2.) Classification model evaluation metrics
3.) Regression model evaluation metrics
Why model performance evaluation is required?¶
Following are the reason to use model evaluation metrics
a) We need a way to choose between different model types, tuning parameters, and features
b) It is used to estimate how well a model will generalize to out-of-sample data
c) It helps to quantify the model performance
Classification model evaluation metrics¶
1. Confusion Matrix¶
A confusion matrix is summary of prediction results on classification problems.This matrix contains the following:
TP(True positive): correct positive prediction
TN(True Negative): correct negative prediction
FP(False Positive): incorrect positive prediction
FN(False Negative): incorrect negative prediction
| Predicted | ||||
|---|---|---|---|---|
| 1 | 0 | |||
| Actual | 1 | TP | FN | |
| 0 | FP | TN |
Below is the code for calculating confusion matrix for the given actual and predicted values
from itertools import chain
import numpy as np
from scipy.sparse import coo_matrix
def unique_labels(*ys):
"""get the unique labels in the dependent variable
"""
ys_labels = set(chain.from_iterable(y for y in ys))
return np.array(sorted(ys_labels))
unique_labels([1,1,1,0,0,0,2,2],[0,1,1,1,0,3])

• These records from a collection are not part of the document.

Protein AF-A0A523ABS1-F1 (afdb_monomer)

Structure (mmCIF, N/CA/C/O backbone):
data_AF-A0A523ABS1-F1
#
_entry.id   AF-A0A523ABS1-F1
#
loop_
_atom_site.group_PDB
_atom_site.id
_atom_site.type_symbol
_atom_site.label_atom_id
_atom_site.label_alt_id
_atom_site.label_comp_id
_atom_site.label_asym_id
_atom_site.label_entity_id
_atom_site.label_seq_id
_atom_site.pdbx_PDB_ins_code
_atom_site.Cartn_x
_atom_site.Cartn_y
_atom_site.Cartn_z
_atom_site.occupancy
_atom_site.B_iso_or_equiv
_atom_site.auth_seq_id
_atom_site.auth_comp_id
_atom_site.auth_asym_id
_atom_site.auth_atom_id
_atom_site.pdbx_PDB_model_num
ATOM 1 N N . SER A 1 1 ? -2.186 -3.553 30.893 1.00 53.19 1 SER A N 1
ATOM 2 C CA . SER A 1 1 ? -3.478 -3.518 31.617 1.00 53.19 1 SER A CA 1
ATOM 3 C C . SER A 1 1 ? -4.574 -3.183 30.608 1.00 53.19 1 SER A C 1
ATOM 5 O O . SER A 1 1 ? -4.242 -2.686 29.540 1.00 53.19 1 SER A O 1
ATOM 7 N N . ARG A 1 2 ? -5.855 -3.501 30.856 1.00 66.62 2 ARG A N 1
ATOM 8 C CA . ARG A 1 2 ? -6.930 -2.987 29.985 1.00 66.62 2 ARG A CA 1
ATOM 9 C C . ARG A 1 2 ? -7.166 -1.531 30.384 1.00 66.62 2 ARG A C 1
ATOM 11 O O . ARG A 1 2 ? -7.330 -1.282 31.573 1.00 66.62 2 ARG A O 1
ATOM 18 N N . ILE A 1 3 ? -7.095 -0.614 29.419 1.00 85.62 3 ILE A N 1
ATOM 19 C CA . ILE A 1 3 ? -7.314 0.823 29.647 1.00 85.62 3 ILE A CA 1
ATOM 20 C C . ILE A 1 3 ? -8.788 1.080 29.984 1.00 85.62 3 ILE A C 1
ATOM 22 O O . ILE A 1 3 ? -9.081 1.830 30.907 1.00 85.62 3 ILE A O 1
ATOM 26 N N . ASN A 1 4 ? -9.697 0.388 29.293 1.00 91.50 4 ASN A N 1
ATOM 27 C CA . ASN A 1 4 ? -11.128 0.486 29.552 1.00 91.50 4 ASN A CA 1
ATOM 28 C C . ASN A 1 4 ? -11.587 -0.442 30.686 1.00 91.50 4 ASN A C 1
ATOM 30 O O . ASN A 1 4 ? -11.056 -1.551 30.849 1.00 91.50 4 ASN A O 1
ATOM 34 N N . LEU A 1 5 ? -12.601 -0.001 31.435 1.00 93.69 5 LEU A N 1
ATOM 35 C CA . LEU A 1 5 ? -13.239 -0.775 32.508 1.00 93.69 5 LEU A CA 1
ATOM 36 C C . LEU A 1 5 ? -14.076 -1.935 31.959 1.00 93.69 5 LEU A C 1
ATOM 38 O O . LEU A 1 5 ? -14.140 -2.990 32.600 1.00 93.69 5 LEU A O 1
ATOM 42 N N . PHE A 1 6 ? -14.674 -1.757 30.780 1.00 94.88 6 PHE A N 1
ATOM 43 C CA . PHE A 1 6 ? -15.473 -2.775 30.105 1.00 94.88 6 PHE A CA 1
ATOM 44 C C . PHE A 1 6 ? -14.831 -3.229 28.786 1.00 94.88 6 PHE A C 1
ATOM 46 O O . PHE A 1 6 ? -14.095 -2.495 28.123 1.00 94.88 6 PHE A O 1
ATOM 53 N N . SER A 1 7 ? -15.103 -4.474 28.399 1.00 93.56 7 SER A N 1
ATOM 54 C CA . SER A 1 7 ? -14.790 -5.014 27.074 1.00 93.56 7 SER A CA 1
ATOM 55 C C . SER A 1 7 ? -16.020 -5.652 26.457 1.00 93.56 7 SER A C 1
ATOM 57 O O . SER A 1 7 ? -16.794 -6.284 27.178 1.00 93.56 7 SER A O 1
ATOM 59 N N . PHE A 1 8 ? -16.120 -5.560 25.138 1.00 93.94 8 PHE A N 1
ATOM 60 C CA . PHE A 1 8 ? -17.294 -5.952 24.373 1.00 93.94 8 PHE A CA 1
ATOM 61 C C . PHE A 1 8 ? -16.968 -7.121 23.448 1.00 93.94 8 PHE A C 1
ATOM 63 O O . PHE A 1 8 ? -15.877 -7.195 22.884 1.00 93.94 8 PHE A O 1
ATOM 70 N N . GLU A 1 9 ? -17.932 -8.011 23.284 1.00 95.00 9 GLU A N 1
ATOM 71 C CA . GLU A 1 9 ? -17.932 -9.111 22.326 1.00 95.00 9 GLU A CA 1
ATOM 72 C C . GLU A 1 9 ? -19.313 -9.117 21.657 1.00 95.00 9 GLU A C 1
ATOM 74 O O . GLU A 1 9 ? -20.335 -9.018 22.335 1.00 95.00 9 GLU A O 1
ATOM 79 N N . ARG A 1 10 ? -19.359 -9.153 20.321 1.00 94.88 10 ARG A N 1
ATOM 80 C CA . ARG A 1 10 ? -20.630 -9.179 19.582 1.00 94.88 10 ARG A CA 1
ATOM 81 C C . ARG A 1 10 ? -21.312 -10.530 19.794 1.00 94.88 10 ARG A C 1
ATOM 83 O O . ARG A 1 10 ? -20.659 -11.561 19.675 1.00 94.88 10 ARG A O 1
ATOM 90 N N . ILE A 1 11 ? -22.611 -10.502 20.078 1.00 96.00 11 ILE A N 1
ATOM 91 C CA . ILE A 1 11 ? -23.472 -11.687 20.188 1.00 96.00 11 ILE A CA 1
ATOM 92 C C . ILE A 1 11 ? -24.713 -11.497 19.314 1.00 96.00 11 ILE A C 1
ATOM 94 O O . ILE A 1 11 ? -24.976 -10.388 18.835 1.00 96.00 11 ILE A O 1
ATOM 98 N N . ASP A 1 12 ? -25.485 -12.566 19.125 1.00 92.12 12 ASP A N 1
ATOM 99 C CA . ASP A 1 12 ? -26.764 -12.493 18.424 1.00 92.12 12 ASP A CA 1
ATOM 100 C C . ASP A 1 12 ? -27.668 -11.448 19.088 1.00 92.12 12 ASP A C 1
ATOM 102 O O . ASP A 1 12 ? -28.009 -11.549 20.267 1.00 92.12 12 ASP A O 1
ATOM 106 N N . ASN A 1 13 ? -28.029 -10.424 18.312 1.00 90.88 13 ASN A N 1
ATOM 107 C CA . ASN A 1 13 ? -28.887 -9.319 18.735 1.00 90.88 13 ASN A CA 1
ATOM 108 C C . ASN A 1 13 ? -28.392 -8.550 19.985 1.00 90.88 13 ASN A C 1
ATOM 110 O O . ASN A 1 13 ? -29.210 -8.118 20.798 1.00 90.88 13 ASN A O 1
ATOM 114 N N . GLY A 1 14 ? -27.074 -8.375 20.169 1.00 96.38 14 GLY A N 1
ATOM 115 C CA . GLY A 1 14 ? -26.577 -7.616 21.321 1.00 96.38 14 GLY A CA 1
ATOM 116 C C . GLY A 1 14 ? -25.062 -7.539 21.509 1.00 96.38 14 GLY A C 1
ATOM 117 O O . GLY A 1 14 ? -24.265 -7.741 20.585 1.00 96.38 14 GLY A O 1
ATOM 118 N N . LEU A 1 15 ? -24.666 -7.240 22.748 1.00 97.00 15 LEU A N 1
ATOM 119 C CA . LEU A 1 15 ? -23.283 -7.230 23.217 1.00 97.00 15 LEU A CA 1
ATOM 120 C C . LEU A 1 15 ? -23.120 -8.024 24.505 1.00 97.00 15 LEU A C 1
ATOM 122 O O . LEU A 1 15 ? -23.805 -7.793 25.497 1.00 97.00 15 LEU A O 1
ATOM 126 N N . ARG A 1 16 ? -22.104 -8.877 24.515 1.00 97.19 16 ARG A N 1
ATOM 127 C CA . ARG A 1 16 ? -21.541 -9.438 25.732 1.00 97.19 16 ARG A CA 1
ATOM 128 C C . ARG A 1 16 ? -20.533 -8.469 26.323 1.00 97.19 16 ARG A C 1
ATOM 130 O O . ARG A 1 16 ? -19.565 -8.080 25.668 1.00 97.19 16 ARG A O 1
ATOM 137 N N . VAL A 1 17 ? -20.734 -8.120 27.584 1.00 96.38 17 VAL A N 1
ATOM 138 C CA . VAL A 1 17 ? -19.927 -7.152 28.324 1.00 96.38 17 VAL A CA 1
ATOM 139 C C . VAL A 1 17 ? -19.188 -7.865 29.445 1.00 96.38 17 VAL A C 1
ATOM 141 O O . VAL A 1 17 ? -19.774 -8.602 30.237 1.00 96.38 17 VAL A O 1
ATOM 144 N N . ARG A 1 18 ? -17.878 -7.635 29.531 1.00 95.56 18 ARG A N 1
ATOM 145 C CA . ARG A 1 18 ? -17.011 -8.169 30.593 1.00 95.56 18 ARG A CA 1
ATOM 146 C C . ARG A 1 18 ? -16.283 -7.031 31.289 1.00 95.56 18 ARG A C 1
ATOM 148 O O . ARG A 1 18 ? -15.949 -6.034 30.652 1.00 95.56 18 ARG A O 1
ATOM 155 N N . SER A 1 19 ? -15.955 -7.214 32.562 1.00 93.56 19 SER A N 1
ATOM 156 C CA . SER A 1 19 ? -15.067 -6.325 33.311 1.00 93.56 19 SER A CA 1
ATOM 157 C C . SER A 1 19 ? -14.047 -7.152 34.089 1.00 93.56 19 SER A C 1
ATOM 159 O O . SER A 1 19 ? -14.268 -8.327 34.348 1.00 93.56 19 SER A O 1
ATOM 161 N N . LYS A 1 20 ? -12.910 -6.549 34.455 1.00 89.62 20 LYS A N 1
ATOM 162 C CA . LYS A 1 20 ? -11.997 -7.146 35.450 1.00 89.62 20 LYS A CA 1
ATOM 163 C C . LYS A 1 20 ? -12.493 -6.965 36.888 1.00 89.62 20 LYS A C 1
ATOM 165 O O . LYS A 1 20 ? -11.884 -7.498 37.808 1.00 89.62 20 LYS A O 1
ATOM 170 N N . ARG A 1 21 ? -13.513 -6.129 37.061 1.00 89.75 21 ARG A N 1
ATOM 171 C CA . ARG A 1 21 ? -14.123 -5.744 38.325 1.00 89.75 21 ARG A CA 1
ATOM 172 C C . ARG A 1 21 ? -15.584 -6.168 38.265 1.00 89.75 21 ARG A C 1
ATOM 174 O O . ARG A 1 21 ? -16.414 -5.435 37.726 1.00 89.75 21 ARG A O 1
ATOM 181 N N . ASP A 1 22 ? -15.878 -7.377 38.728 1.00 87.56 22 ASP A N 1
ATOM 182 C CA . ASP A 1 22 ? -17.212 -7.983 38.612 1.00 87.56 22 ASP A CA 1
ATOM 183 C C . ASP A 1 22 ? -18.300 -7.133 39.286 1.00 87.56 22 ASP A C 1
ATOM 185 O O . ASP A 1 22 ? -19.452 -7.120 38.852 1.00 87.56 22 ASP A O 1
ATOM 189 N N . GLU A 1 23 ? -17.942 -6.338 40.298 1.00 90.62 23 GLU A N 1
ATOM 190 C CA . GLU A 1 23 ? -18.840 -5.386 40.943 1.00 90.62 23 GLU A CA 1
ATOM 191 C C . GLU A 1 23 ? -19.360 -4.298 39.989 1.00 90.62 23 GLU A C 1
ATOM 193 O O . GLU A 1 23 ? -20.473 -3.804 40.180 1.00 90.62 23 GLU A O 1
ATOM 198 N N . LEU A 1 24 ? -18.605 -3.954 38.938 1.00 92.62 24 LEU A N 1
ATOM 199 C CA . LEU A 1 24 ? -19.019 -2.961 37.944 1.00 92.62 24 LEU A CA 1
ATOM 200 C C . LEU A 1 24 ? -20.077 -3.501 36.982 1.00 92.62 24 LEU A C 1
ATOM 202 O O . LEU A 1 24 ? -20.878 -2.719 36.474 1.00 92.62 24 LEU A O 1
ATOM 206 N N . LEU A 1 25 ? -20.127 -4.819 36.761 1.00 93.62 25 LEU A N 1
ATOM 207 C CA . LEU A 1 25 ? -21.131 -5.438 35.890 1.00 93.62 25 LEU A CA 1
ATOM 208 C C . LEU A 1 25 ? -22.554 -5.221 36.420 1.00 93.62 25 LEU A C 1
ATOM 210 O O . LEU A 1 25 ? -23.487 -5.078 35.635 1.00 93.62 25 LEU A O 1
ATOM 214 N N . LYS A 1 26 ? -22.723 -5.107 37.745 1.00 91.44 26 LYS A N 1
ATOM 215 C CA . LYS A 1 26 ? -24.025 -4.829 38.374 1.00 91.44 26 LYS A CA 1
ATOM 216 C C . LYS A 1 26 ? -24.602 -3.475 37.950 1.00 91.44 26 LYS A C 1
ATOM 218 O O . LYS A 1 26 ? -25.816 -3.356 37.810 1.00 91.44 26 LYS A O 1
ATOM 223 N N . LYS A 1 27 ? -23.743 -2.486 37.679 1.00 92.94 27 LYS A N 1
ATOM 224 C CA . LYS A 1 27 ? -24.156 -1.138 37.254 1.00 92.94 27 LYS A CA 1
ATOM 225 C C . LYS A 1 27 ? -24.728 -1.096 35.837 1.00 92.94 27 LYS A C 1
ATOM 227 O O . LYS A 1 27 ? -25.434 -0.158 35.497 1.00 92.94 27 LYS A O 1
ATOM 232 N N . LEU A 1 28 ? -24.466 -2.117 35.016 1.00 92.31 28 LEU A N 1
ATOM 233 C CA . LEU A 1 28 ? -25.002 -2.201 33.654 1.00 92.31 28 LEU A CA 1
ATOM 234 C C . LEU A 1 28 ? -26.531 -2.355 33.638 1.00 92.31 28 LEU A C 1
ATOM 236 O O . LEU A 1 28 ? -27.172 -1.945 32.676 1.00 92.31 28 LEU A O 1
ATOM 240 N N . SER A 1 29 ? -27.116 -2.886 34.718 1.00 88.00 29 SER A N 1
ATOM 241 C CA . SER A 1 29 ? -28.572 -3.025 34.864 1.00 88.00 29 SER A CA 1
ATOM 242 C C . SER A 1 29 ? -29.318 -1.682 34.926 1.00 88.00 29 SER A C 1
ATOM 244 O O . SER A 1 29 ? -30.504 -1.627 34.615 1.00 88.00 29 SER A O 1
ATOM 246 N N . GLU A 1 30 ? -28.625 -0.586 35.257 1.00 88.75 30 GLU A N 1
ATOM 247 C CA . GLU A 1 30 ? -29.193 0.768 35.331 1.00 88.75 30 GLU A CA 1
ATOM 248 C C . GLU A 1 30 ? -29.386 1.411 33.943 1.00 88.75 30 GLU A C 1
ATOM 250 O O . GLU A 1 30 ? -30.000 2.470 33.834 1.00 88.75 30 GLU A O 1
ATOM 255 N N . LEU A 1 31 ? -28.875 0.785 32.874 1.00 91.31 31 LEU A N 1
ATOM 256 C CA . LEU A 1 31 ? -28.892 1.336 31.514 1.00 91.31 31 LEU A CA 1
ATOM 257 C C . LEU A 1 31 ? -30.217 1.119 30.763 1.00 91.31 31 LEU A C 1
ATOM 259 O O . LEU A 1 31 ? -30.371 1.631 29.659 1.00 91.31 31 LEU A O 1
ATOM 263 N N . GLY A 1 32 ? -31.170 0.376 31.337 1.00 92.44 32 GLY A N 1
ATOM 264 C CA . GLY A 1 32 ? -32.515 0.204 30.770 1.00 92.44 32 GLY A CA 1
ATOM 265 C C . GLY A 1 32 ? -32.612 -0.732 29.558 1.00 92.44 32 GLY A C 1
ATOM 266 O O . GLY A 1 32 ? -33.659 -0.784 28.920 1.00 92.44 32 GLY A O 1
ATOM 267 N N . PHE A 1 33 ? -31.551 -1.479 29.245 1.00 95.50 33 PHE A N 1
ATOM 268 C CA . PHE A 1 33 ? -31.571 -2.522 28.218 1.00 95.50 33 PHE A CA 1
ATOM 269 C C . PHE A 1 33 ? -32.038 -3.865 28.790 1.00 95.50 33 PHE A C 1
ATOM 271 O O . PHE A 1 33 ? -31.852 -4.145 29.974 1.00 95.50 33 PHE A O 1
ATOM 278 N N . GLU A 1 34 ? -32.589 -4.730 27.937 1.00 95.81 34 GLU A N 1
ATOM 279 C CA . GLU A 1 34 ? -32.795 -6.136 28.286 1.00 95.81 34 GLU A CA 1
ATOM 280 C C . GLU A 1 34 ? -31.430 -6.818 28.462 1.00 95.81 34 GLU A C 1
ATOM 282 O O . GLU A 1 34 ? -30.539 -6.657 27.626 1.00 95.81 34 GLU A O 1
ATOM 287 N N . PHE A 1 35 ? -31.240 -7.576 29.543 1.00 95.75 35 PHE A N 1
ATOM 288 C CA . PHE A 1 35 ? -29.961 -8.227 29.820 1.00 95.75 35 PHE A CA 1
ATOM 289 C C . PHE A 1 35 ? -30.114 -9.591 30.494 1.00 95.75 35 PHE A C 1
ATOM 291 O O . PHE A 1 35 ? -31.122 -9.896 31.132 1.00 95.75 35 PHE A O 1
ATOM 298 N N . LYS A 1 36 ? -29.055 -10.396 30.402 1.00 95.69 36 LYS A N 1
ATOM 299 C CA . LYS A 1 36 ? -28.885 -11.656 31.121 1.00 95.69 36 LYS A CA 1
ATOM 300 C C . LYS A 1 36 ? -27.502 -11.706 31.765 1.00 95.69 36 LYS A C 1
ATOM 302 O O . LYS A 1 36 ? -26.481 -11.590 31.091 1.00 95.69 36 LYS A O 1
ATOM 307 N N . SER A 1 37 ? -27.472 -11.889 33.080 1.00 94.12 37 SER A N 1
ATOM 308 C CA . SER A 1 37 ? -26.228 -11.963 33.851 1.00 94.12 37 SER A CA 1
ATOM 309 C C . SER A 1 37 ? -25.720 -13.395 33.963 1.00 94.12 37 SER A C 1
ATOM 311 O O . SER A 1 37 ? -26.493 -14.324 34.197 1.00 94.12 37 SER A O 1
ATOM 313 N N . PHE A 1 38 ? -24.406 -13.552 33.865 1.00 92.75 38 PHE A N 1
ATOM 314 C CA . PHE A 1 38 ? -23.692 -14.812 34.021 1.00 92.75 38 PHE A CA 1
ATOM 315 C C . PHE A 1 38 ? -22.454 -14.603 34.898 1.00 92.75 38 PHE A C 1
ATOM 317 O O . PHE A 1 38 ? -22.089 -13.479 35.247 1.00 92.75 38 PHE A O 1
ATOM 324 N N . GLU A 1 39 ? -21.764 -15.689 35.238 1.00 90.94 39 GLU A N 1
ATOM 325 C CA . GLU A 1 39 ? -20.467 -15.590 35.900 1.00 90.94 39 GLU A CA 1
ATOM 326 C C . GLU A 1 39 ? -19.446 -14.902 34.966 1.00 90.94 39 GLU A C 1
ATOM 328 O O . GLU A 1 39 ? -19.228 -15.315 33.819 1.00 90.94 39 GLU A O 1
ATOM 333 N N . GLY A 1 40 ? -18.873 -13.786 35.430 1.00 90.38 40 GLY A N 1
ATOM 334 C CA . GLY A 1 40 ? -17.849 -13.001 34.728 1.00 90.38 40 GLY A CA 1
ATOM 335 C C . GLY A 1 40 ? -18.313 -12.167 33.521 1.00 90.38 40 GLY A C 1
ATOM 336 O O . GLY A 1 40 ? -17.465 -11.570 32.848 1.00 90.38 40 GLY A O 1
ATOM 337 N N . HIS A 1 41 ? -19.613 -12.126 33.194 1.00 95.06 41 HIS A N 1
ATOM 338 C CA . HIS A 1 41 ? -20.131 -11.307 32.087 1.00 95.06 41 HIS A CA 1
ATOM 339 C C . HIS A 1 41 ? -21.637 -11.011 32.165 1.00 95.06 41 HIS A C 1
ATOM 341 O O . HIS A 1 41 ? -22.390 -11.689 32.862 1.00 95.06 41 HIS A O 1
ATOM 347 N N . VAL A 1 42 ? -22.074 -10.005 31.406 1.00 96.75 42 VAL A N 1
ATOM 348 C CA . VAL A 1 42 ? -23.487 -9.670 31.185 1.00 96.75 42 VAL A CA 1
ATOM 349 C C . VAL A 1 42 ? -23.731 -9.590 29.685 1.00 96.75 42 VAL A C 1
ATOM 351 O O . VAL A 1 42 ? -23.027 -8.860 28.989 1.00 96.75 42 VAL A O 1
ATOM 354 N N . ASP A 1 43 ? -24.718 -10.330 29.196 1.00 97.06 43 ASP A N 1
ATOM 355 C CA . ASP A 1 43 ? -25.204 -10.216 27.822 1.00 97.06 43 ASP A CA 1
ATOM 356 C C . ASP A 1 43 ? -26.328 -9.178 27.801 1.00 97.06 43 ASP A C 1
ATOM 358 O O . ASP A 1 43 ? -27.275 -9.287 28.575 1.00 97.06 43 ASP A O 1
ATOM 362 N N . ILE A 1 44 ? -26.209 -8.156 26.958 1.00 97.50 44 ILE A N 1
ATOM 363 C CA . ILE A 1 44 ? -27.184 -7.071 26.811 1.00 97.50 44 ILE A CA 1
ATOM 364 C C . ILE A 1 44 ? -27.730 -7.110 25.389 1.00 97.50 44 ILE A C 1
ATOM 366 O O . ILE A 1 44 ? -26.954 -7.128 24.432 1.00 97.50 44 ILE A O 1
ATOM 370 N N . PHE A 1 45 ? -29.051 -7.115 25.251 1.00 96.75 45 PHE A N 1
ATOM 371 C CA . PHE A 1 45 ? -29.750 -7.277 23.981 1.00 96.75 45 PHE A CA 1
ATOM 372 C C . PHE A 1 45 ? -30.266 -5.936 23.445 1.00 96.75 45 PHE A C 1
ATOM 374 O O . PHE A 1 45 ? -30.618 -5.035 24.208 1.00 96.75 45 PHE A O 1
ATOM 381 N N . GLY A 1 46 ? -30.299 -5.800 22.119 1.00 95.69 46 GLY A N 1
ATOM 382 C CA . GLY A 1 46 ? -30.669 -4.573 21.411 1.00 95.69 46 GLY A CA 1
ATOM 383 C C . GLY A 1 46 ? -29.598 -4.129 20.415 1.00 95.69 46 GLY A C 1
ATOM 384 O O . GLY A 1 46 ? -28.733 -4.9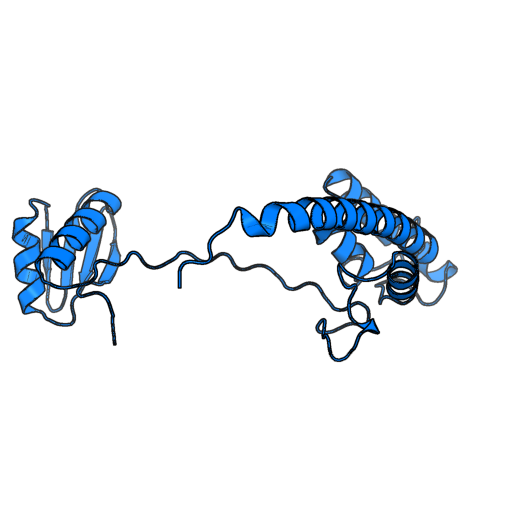11 20.019 1.00 95.69 46 GLY A O 1
ATOM 385 N N . ASN A 1 47 ? -29.646 -2.860 19.997 1.00 95.38 47 ASN A N 1
ATOM 386 C CA . ASN A 1 47 ? -28.680 -2.306 19.052 1.00 95.38 47 ASN A CA 1
ATOM 387 C C . ASN A 1 47 ? -27.280 -2.228 19.696 1.00 95.38 47 ASN A C 1
ATOM 389 O O . ASN A 1 47 ? -27.072 -1.429 20.612 1.00 95.38 47 ASN A O 1
ATOM 393 N N . PRO A 1 48 ? -26.281 -2.981 19.201 1.00 94.38 48 PRO A N 1
ATOM 394 C CA . PRO A 1 48 ? -24.961 -3.007 19.823 1.00 94.38 48 PRO A CA 1
ATOM 395 C C . PRO A 1 48 ? -24.252 -1.648 19.875 1.00 94.38 48 PRO A C 1
ATOM 397 O O . PRO A 1 48 ? -23.474 -1.406 20.790 1.00 94.38 48 PRO A O 1
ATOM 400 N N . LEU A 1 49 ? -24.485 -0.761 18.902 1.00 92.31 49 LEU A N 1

def calconfusion_matrix(y_true,y_pred):
"""
Compute the confusion matrix to evaluate the accuracy of a classification
"""
labels = unique_labels(y_true, y_pred)
sample_weight = np.ones(y_true.shape[0], dtype=np.int64)
n_labels = labels.size
label_to_ind = dict((y, x) for x, y in enumerate(labels))
# convert yt, yp into index
y_pred = np.array([label_to_ind.get(x, n_labels + 1) for x in y_pred])
y_true = np.array([label_to_ind.get(x, n_labels + 1) for x in y_true])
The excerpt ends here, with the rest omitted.